START DATA SECTION

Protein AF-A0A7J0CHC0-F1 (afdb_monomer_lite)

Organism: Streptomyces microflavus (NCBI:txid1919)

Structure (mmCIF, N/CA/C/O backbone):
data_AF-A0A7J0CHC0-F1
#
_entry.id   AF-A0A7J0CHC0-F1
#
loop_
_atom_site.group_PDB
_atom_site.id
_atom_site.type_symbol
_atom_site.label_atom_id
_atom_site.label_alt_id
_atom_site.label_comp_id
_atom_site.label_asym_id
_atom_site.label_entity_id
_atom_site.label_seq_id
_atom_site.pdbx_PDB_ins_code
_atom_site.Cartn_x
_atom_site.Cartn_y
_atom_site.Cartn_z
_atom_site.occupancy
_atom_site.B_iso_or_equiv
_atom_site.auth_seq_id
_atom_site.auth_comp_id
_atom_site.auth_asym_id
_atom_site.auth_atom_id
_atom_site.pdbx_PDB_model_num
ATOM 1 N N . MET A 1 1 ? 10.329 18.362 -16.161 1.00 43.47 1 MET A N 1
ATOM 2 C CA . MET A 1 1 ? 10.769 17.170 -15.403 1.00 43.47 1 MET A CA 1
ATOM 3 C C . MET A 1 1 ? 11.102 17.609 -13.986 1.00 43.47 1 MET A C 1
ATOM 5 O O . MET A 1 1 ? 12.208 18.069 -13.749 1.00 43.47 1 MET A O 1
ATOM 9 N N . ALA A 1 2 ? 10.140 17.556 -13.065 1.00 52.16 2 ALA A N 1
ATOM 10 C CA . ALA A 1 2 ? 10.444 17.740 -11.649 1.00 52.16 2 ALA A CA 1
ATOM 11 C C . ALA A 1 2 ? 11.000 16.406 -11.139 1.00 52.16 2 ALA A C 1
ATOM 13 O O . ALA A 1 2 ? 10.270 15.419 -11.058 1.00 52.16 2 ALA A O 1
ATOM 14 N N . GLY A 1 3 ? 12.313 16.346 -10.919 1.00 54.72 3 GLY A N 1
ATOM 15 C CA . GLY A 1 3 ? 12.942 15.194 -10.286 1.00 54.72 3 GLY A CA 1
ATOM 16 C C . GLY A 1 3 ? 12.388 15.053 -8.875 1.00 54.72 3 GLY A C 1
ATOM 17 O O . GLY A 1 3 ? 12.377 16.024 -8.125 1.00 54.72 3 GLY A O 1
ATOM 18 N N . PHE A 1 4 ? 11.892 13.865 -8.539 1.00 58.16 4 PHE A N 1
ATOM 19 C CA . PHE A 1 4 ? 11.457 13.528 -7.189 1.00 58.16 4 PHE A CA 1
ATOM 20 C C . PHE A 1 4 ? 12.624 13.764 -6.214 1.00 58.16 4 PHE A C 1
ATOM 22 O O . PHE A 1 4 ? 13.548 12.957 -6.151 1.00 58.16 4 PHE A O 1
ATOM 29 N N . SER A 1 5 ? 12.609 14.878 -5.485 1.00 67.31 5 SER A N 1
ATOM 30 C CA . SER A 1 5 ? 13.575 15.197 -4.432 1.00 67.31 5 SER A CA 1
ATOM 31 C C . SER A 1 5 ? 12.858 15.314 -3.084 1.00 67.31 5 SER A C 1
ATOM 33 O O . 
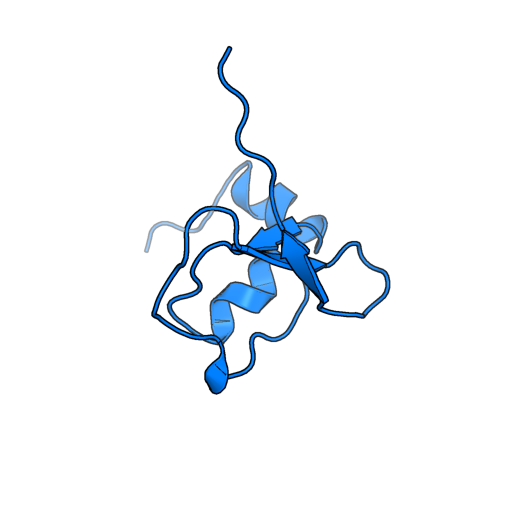SER A 1 5 ? 11.685 15.684 -3.016 1.00 67.31 5 SER A O 1
ATOM 35 N N . GLY A 1 6 ? 13.550 14.940 -2.004 1.00 77.19 6 GLY A N 1
ATOM 36 C CA . GLY A 1 6 ? 13.018 14.956 -0.637 1.00 77.19 6 GLY A CA 1
ATOM 37 C C . GLY A 1 6 ? 12.457 13.609 -0.162 1.00 77.19 6 GLY A C 1
ATOM 38 O O . GLY A 1 6 ? 12.873 12.551 -0.634 1.00 77.19 6 GLY A O 1
ATOM 39 N N . TRP A 1 7 ? 11.488 13.667 0.760 1.00 77.69 7 TRP A N 1
ATOM 40 C CA . TRP A 1 7 ? 10.916 12.537 1.519 1.00 77.69 7 TRP A CA 1
ATOM 41 C C . TRP A 1 7 ? 10.472 11.329 0.675 1.00 77.69 7 TRP A C 1
ATOM 43 O O . TRP A 1 7 ? 10.446 10.196 1.153 1.00 77.69 7 TRP A O 1
ATOM 53 N N . PHE A 1 8 ? 10.129 11.544 -0.596 1.00 77.38 8 PHE A N 1
ATOM 54 C CA . PHE A 1 8 ? 9.718 10.480 -1.510 1.00 77.38 8 PHE A CA 1
ATOM 55 C C . PHE A 1 8 ? 10.848 9.477 -1.802 1.00 77.38 8 PHE A C 1
ATOM 57 O O . PHE A 1 8 ? 10.597 8.279 -1.957 1.00 77.38 8 PHE A O 1
ATOM 64 N N . VAL A 1 9 ? 12.099 9.949 -1.851 1.00 81.75 9 VAL A N 1
ATOM 65 C CA . VAL A 1 9 ? 13.280 9.087 -2.009 1.00 81.75 9 VAL A CA 1
ATOM 66 C C . VAL A 1 9 ? 13.459 8.210 -0.770 1.00 81.75 9 VAL A C 1
ATOM 68 O O . VAL A 1 9 ? 13.693 7.009 -0.906 1.00 81.75 9 VAL A O 1
ATOM 71 N N . ASP A 1 10 ? 13.263 8.778 0.422 1.00 77.06 10 ASP A N 1
ATOM 72 C CA . ASP A 1 10 ? 13.380 8.058 1.694 1.00 77.06 10 ASP A CA 1
ATOM 73 C C . ASP A 1 1
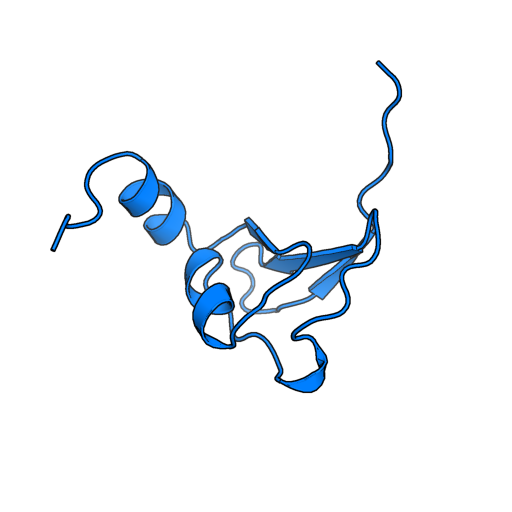0 ? 12.306 6.970 1.836 1.00 77.06 10 ASP A C 1
ATOM 75 O O . ASP A 1 10 ? 12.612 5.832 2.196 1.00 77.06 10 ASP A O 1
ATOM 79 N N . VAL A 1 11 ? 11.060 7.266 1.448 1.00 75.50 11 VAL A N 1
ATOM 80 C CA . VAL A 1 11 ? 9.970 6.274 1.433 1.00 75.50 11 VAL A CA 1
ATOM 81 C C . VAL A 1 11 ? 10.278 5.121 0.473 1.00 75.50 11 VAL A C 1
ATOM 83 O O . VAL A 1 11 ? 10.148 3.956 0.851 1.00 75.50 11 VAL A O 1
ATOM 86 N N . ARG A 1 12 ? 10.759 5.412 -0.746 1.00 81.88 12 ARG A N 1
ATOM 87 C CA . ARG A 1 12 ? 11.161 4.364 -1.705 1.00 81.88 12 ARG A CA 1
ATOM 88 C C . ARG A 1 12 ? 12.341 3.535 -1.200 1.00 81.88 12 ARG A C 1
ATOM 90 O O . ARG A 1 12 ? 12.408 2.343 -1.508 1.00 81.88 12 ARG A O 1
ATOM 97 N N . ARG A 1 13 ? 13.263 4.138 -0.441 1.00 85.62 13 ARG A N 1
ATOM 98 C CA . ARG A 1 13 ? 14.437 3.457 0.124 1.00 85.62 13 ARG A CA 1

END DATA SECTION

Pictures included in the data should be dropped; everything else must be repeated exactly.

Protein AF-A0A7J0CHC0-F1 (afdb_monomer_lite)

Organism: Streptomyces microflavus (NCBI:txid1919)

Structure (mmCIF, N/CA/C/O backbone):
data_AF-A0A7J0CHC0-F1
#
_entry.id   AF-A0A7J0CHC0-F1
#
loop_
_atom_site.group_PDB
_atom_site.id
_atom_site.type_symbol
_atom_site.label_atom_id
_atom_site.label_alt_id
_atom_site.label_comp_id
_atom_site.label_asym_id
_atom_site.label_entity_id
_atom_site.label_seq_id
_atom_site.pdbx_PDB_ins_code
_atom_site.Cartn_x
_atom_site.Cartn_y
_atom_site.Cartn_z
_atom_site.occupancy
_atom_site.B_iso_or_equiv
_atom_site.auth_seq_id
_atom_site.auth_comp_id
_atom_site.auth_asym_id
_atom_site.auth_atom_id
_atom_site.pdbx_PDB_model_num
ATOM 1 N N . MET A 1 1 ? 10.329 18.362 -16.161 1.00 43.47 1 MET A N 1
ATOM 2 C CA . MET A 1 1 ? 10.769 17.170 -15.403 1.00 43.47 1 MET A CA 1
ATOM 3 C C . MET A 1 1 ? 11.102 17.609 -13.986 1.00 43.47 1 MET A C 1
ATOM 5 O O . MET A 1 1 ? 12.208 18.069 -13.749 1.00 43.47 1 MET A O 1
ATOM 9 N N . ALA A 1 2 ? 10.140 17.556 -13.065 1.00 52.16 2 ALA A N 1
ATOM 10 C CA . ALA A 1 2 ? 10.444 17.740 -11.649 1.00 52.16 2 ALA A CA 1
ATOM 11 C C . ALA A 1 2 ? 11.000 16.406 -11.139 1.00 52.16 2 ALA A C 1
ATOM 13 O O . ALA A 1 2 ? 10.270 15.419 -11.058 1.00 52.16 2 ALA A O 1
ATOM 14 N N . GLY A 1 3 ? 12.313 16.346 -10.919 1.00 54.72 3 GLY A N 1
ATOM 15 C CA . GLY A 1 3 ? 12.942 15.194 -10.286 1.00 54.72 3 GLY A CA 1
ATOM 16 C C . GLY A 1 3 ? 12.388 15.053 -8.875 1.00 54.72 3 GLY A C 1
ATOM 17 O O . GLY A 1 3 ? 12.377 16.024 -8.125 1.00 54.72 3 GLY A O 1
ATOM 18 N N . PHE A 1 4 ? 11.892 13.865 -8.539 1.00 58.16 4 PHE A N 1
ATOM 19 C CA . PHE A 1 4 ? 11.457 13.528 -7.189 1.00 58.16 4 PHE A CA 1
ATOM 20 C C . PHE A 1 4 ? 12.624 13.764 -6.214 1.00 58.16 4 PHE A C 1
ATOM 22 O O . PHE A 1 4 ? 13.548 12.957 -6.151 1.00 58.16 4 PHE A O 1
ATOM 29 N N . SER A 1 5 ? 12.609 14.878 -5.485 1.00 67.31 5 SER A N 1
ATOM 30 C CA . SER A 1 5 ? 13.575 15.197 -4.432 1.00 67.31 5 SER A CA 1
ATOM 31 C C . SER A 1 5 ? 12.858 15.314 -3.084 1.00 67.31 5 SER A C 1
ATOM 33 O O . 
SER A 1 5 ? 11.685 15.684 -3.016 1.00 67.31 5 SER A O 1
ATOM 35 N N . GLY A 1 6 ? 13.550 14.940 -2.004 1.00 77.19 6 GLY A N 1
ATOM 36 C CA . GLY A 1 6 ? 13.018 14.956 -0.637 1.00 77.19 6 GLY A CA 1
ATOM 37 C C . GLY A 1 6 ? 12.457 13.609 -0.162 1.00 77.19 6 GLY A C 1
ATOM 38 O O . GLY A 1 6 ? 12.873 12.551 -0.634 1.00 77.19 6 GLY A O 1
ATOM 39 N N . TRP A 1 7 ? 11.488 13.667 0.760 1.00 77.69 7 TRP A N 1
ATOM 40 C CA . TRP A 1 7 ? 10.916 12.537 1.519 1.00 77.69 7 TRP A CA 1
ATOM 41 C C . TRP A 1 7 ? 10.472 11.329 0.675 1.00 77.69 7 TRP A C 1
ATOM 43 O O . TRP A 1 7 ? 10.446 10.196 1.153 1.00 77.69 7 TRP A O 1
ATOM 53 N N . PHE A 1 8 ? 10.129 11.544 -0.596 1.00 77.38 8 PHE A N 1
ATOM 54 C CA . PHE A 1 8 ? 9.718 10.480 -1.510 1.00 77.38 8 PHE A CA 1
ATOM 55 C C . PHE A 1 8 ? 10.848 9.477 -1.802 1.00 77.38 8 PHE A C 1
ATOM 57 O O . PHE A 1 8 ? 10.597 8.279 -1.957 1.00 77.38 8 PHE A O 1
ATOM 64 N N . VAL A 1 9 ? 12.099 9.949 -1.851 1.00 81.75 9 VAL A N 1
ATOM 65 C CA . VAL A 1 9 ? 13.280 9.087 -2.009 1.00 81.75 9 VAL A CA 1
ATOM 66 C C . VAL A 1 9 ? 13.459 8.210 -0.770 1.00 81.75 9 VAL A C 1
ATOM 68 O O . VAL A 1 9 ? 13.693 7.009 -0.906 1.00 81.75 9 VAL A O 1
ATOM 71 N N . ASP A 1 10 ? 13.263 8.778 0.422 1.00 77.06 10 ASP A N 1
ATOM 72 C CA . ASP A 1 10 ? 13.380 8.058 1.694 1.00 77.06 10 ASP A CA 1
ATOM 73 C C . ASP A 1 1
0 ? 12.306 6.970 1.836 1.00 77.06 10 ASP A C 1
ATOM 75 O O . ASP A 1 10 ? 12.612 5.832 2.196 1.00 77.06 10 ASP A O 1
ATOM 79 N N . VAL A 1 11 ? 11.060 7.266 1.448 1.00 75.50 11 VAL A N 1
ATOM 80 C CA . VAL A 1 11 ? 9.970 6.274 1.433 1.00 75.50 11 VAL A CA 1
ATOM 81 C C . VAL A 1 11 ? 10.278 5.121 0.473 1.00 75.50 11 VAL A C 1
ATOM 83 O O . VAL A 1 11 ? 10.148 3.956 0.851 1.00 75.50 11 VAL A O 1
ATOM 86 N N . ARG A 1 12 ? 10.759 5.412 -0.746 1.00 81.88 12 ARG A N 1
ATOM 87 C CA . ARG A 1 12 ? 11.161 4.364 -1.705 1.00 81.88 12 ARG A CA 1
ATOM 88 C C . ARG A 1 12 ? 12.341 3.535 -1.200 1.00 81.88 12 ARG A C 1
ATOM 90 O O . ARG A 1 12 ? 12.408 2.343 -1.508 1.00 81.88 12 ARG A O 1
ATOM 97 N N . ARG A 1 13 ? 13.263 4.138 -0.441 1.00 85.62 13 ARG A N 1
ATOM 98 C CA . ARG A 1 13 ? 14.437 3.457 0.124 1.00 85.62 13 ARG A CA 1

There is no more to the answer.